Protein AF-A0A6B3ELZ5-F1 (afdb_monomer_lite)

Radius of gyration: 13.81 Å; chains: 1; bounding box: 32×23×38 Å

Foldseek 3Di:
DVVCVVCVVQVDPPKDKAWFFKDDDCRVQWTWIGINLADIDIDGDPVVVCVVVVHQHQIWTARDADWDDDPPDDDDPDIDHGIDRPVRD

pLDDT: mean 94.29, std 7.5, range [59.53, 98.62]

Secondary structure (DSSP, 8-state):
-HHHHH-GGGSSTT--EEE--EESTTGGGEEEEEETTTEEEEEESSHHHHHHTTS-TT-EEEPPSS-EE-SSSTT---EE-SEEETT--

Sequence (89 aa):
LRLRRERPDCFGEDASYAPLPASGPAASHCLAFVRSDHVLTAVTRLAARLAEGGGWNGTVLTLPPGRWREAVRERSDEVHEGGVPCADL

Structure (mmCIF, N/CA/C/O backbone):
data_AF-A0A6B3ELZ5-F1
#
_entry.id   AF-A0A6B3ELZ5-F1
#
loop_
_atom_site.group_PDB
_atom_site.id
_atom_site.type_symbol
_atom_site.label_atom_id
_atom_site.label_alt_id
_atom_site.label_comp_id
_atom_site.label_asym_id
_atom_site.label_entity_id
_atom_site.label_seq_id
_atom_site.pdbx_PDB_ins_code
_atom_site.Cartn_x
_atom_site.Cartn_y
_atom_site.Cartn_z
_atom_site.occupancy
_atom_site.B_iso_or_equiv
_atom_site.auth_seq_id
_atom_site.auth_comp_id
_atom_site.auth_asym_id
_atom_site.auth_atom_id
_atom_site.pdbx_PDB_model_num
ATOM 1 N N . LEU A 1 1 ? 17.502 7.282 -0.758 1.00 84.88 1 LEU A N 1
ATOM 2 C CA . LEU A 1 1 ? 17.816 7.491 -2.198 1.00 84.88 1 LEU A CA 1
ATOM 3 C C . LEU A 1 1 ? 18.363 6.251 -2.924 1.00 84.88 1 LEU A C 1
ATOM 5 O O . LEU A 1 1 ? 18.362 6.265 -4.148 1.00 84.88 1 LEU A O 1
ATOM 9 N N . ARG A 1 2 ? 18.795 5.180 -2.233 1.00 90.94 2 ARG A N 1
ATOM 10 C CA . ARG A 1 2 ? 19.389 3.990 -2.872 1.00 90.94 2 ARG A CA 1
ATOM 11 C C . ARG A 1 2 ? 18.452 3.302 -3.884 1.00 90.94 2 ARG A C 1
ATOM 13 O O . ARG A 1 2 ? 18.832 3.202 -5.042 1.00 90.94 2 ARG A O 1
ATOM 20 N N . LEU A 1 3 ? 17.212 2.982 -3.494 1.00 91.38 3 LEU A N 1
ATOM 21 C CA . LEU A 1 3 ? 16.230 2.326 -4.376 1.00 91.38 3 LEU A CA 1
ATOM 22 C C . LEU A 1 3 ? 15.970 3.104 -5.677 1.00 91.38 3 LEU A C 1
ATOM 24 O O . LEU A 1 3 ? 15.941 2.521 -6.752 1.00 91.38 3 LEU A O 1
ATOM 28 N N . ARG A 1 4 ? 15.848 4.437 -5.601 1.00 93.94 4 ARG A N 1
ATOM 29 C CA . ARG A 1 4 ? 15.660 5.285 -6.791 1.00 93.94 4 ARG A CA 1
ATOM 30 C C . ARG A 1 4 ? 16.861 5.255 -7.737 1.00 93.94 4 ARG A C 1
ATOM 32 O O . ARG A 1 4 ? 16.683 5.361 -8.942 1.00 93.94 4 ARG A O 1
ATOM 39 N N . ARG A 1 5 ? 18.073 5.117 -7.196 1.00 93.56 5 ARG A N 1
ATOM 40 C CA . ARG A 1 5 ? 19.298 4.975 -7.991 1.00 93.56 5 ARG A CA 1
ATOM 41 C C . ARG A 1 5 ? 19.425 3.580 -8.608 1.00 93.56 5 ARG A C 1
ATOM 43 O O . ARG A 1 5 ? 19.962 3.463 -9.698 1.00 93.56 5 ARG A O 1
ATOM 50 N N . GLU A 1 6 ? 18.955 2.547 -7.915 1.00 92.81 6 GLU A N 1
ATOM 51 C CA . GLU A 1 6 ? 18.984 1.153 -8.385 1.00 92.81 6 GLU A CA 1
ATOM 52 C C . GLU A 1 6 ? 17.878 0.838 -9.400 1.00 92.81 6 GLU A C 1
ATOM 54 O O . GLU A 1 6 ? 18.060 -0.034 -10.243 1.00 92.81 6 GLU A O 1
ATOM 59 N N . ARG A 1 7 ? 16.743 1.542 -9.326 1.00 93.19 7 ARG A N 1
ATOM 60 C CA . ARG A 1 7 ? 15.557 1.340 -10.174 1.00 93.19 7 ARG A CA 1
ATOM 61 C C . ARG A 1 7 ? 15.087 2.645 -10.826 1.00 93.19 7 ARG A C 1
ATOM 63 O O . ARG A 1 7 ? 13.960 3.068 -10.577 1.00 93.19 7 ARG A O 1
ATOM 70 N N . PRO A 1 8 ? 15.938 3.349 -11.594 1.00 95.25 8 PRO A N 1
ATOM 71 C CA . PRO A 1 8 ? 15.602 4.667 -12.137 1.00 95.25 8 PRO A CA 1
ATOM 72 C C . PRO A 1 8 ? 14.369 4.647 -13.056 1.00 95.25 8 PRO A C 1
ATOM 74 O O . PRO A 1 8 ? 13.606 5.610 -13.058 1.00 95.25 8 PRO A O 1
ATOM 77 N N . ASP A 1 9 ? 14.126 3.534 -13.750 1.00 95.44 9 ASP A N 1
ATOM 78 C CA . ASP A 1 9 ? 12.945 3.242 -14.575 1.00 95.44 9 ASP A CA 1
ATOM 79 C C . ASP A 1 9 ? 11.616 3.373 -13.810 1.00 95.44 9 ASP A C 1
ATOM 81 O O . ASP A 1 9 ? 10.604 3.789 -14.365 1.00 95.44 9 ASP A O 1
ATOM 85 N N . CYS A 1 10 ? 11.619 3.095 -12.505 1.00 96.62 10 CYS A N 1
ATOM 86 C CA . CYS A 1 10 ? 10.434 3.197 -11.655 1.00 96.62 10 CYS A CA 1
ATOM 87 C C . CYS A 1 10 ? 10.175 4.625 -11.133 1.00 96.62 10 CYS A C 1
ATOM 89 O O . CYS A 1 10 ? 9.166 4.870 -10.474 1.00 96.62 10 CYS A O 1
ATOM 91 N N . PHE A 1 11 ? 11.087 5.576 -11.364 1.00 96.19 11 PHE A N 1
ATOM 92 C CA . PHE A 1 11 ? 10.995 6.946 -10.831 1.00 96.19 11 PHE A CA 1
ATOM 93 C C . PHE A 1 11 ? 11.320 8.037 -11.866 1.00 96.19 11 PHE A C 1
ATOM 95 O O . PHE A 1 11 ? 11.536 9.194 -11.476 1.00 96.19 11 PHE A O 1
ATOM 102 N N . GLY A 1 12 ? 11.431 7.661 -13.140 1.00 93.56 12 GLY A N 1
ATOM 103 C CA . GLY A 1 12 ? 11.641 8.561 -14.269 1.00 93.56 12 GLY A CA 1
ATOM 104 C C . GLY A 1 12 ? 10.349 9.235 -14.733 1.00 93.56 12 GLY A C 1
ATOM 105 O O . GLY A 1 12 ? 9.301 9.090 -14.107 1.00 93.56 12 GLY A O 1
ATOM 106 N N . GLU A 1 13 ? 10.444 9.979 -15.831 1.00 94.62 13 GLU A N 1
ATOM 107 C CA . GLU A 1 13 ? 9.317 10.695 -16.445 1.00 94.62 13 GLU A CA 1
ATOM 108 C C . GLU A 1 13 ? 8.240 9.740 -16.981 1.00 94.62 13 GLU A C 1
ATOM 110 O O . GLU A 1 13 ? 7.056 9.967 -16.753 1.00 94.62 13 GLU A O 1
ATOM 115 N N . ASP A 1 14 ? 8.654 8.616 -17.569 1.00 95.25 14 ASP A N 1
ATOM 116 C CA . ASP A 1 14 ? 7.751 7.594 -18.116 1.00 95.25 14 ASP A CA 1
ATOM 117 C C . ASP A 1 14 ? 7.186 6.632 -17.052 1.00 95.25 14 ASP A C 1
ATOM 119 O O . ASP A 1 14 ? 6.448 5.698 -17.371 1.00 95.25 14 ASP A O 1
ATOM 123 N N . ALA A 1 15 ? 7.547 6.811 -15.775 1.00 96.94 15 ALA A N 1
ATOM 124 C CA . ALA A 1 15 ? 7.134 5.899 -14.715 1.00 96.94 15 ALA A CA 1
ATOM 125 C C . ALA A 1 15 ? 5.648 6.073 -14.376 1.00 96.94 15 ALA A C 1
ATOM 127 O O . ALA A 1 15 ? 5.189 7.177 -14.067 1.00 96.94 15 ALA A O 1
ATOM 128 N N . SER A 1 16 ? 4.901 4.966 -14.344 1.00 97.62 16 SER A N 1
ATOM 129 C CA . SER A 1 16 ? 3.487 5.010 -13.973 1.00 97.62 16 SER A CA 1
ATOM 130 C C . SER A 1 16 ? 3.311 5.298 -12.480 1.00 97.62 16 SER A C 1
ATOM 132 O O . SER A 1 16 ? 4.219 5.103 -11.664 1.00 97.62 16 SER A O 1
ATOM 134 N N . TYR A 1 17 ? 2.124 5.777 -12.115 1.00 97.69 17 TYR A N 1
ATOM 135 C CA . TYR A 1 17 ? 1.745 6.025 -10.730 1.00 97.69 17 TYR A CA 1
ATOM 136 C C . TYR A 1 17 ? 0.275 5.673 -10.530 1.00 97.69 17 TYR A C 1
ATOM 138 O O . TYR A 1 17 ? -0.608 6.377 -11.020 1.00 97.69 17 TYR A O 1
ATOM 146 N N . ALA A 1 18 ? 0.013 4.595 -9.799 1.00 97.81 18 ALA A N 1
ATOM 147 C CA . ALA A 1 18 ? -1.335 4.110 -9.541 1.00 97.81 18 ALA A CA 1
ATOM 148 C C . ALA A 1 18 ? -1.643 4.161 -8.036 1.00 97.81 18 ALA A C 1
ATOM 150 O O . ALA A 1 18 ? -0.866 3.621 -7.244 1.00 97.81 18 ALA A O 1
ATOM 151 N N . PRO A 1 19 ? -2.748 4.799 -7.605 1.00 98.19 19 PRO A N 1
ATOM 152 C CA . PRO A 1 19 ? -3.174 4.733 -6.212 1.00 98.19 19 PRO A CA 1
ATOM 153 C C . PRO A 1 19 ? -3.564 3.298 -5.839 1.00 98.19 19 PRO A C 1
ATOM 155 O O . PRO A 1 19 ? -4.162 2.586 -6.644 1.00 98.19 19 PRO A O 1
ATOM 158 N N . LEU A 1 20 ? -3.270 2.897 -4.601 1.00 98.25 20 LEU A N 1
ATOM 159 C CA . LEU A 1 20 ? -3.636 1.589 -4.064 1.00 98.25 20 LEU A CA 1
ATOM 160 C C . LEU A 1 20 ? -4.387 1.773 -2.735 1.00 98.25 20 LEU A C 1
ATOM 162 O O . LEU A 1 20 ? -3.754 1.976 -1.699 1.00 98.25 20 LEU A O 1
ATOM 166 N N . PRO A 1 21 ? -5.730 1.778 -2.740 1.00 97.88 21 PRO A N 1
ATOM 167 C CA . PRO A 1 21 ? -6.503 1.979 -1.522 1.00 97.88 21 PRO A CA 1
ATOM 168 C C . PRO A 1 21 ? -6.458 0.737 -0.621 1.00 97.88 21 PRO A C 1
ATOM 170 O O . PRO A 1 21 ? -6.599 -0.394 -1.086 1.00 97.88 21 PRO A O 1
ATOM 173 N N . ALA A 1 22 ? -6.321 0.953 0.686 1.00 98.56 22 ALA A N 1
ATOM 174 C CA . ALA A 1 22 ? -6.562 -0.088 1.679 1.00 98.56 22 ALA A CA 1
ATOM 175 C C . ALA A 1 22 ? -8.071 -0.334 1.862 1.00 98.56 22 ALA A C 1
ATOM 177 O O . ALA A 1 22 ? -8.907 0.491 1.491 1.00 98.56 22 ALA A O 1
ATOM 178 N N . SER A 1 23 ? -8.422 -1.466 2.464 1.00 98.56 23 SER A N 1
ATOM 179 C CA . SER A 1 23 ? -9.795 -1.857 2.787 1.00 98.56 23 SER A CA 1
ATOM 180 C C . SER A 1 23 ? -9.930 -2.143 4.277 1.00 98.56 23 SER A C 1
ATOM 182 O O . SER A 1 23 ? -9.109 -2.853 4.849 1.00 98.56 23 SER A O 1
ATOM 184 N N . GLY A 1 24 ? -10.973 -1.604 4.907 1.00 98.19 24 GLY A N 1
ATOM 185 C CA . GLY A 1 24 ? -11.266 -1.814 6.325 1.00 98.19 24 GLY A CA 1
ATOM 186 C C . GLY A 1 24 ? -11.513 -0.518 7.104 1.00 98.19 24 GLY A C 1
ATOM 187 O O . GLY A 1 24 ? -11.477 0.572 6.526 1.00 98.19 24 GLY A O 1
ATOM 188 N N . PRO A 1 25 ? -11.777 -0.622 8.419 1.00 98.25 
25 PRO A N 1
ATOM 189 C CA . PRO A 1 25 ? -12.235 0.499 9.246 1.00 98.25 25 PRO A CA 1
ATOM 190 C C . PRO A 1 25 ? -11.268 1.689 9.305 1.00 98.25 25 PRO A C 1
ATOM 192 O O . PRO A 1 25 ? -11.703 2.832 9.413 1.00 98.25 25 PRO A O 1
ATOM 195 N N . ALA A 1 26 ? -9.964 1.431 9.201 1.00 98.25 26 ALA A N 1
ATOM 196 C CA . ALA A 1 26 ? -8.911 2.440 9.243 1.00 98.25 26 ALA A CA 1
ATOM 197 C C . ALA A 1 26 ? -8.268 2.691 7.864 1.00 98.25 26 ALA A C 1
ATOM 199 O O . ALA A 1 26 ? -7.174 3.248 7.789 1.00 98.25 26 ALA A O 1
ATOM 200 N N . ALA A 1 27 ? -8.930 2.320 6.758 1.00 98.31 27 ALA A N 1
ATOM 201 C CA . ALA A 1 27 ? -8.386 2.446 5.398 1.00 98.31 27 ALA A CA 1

=======

Up to and including the line with "ATOM 32 O O", write out the records above exactly, starting from their first line.

Protein AF-A0A6B3ELZ5-F1 (afdb_monomer_lite)

Radius of gyration: 13.81 Å; chains: 1; bounding box: 32×23×38 Å

Foldseek 3Di:
DVVCVVCVVQVDPPKDKAWFFKDDDCRVQWTWIGINLADIDIDGDPVVVCVVVVHQHQIWTARDADWDDDPPDDDDPDIDHGIDRPVRD

pLDDT: mean 94.29, std 7.5, range [59.53, 98.62]

Secondary structure (DSSP, 8-state):
-HHHHH-GGGSSTT--EEE--EESTTGGGEEEEEETTTEEEEEESSHHHHHHTTS-TT-EEEPPSS-EE-SSSTT---EE-SEEETT--

Sequence (89 aa):
LRLRRERPDCFGEDASYAPLPASGPAASHCLAFVRSDHVLTAVTRLAARLAEGGGWNGTVLTLPPGRWREAVRERSDEVHEGGVPCADL

Structure (mmCIF, N/CA/C/O backbone):
data_AF-A0A6B3ELZ5-F1
#
_entry.id   AF-A0A6B3ELZ5-F1
#
loop_
_atom_site.group_PDB
_atom_site.id
_atom_site.type_symbol
_atom_site.label_atom_id
_atom_site.label_alt_id
_atom_site.label_comp_id
_atom_site.label_asym_id
_atom_site.label_entity_id
_atom_site.label_seq_id
_atom_site.pdbx_PDB_ins_code
_atom_site.Cartn_x
_atom_site.Cartn_y
_atom_site.Cartn_z
_atom_site.occupancy
_atom_site.B_iso_or_equiv
_atom_site.auth_seq_id
_atom_site.auth_comp_id
_atom_site.auth_asym_id
_atom_site.auth_atom_id
_atom_site.pdbx_PDB_model_num
ATOM 1 N N . LEU A 1 1 ? 17.502 7.282 -0.758 1.00 84.88 1 LEU A N 1
ATOM 2 C CA . LEU A 1 1 ? 17.816 7.491 -2.198 1.00 84.88 1 LEU A CA 1
ATOM 3 C C . LEU A 1 1 ? 18.363 6.251 -2.924 1.00 84.88 1 LEU A C 1
ATOM 5 O O . LEU A 1 1 ? 18.362 6.265 -4.148 1.00 84.88 1 LEU A O 1
ATOM 9 N N . ARG A 1 2 ? 18.795 5.180 -2.233 1.00 90.94 2 ARG A N 1
ATOM 10 C CA . ARG A 1 2 ? 19.389 3.990 -2.872 1.00 90.94 2 ARG A CA 1
ATOM 11 C C . ARG A 1 2 ? 18.452 3.302 -3.884 1.00 90.94 2 ARG A C 1
ATOM 13 O O . ARG A 1 2 ? 18.832 3.202 -5.042 1.00 90.94 2 ARG A O 1
ATOM 20 N N . LEU A 1 3 ? 17.212 2.982 -3.494 1.00 91.38 3 LEU A N 1
ATOM 21 C CA . LEU A 1 3 ? 16.230 2.326 -4.376 1.00 91.38 3 LEU A CA 1
ATOM 22 C C . LEU A 1 3 ? 15.970 3.104 -5.677 1.00 91.38 3 LEU A C 1
ATOM 24 O O . LEU A 1 3 ? 15.941 2.521 -6.752 1.00 91.38 3 LEU A O 1
ATOM 28 N N . ARG A 1 4 ? 15.848 4.437 -5.601 1.00 93.94 4 ARG A N 1
ATOM 29 C CA . ARG A 1 4 ? 15.660 5.285 -6.791 1.00 93.94 4 ARG A CA 1
ATOM 30 C C . ARG A 1 4 ? 16.861 5.255 -7.737 1.00 93.94 4 ARG A C 1
ATOM 32 O O . ARG A 1 4 ? 16.683 5.361 -8.942 1.00 93.94 4 ARG A O 1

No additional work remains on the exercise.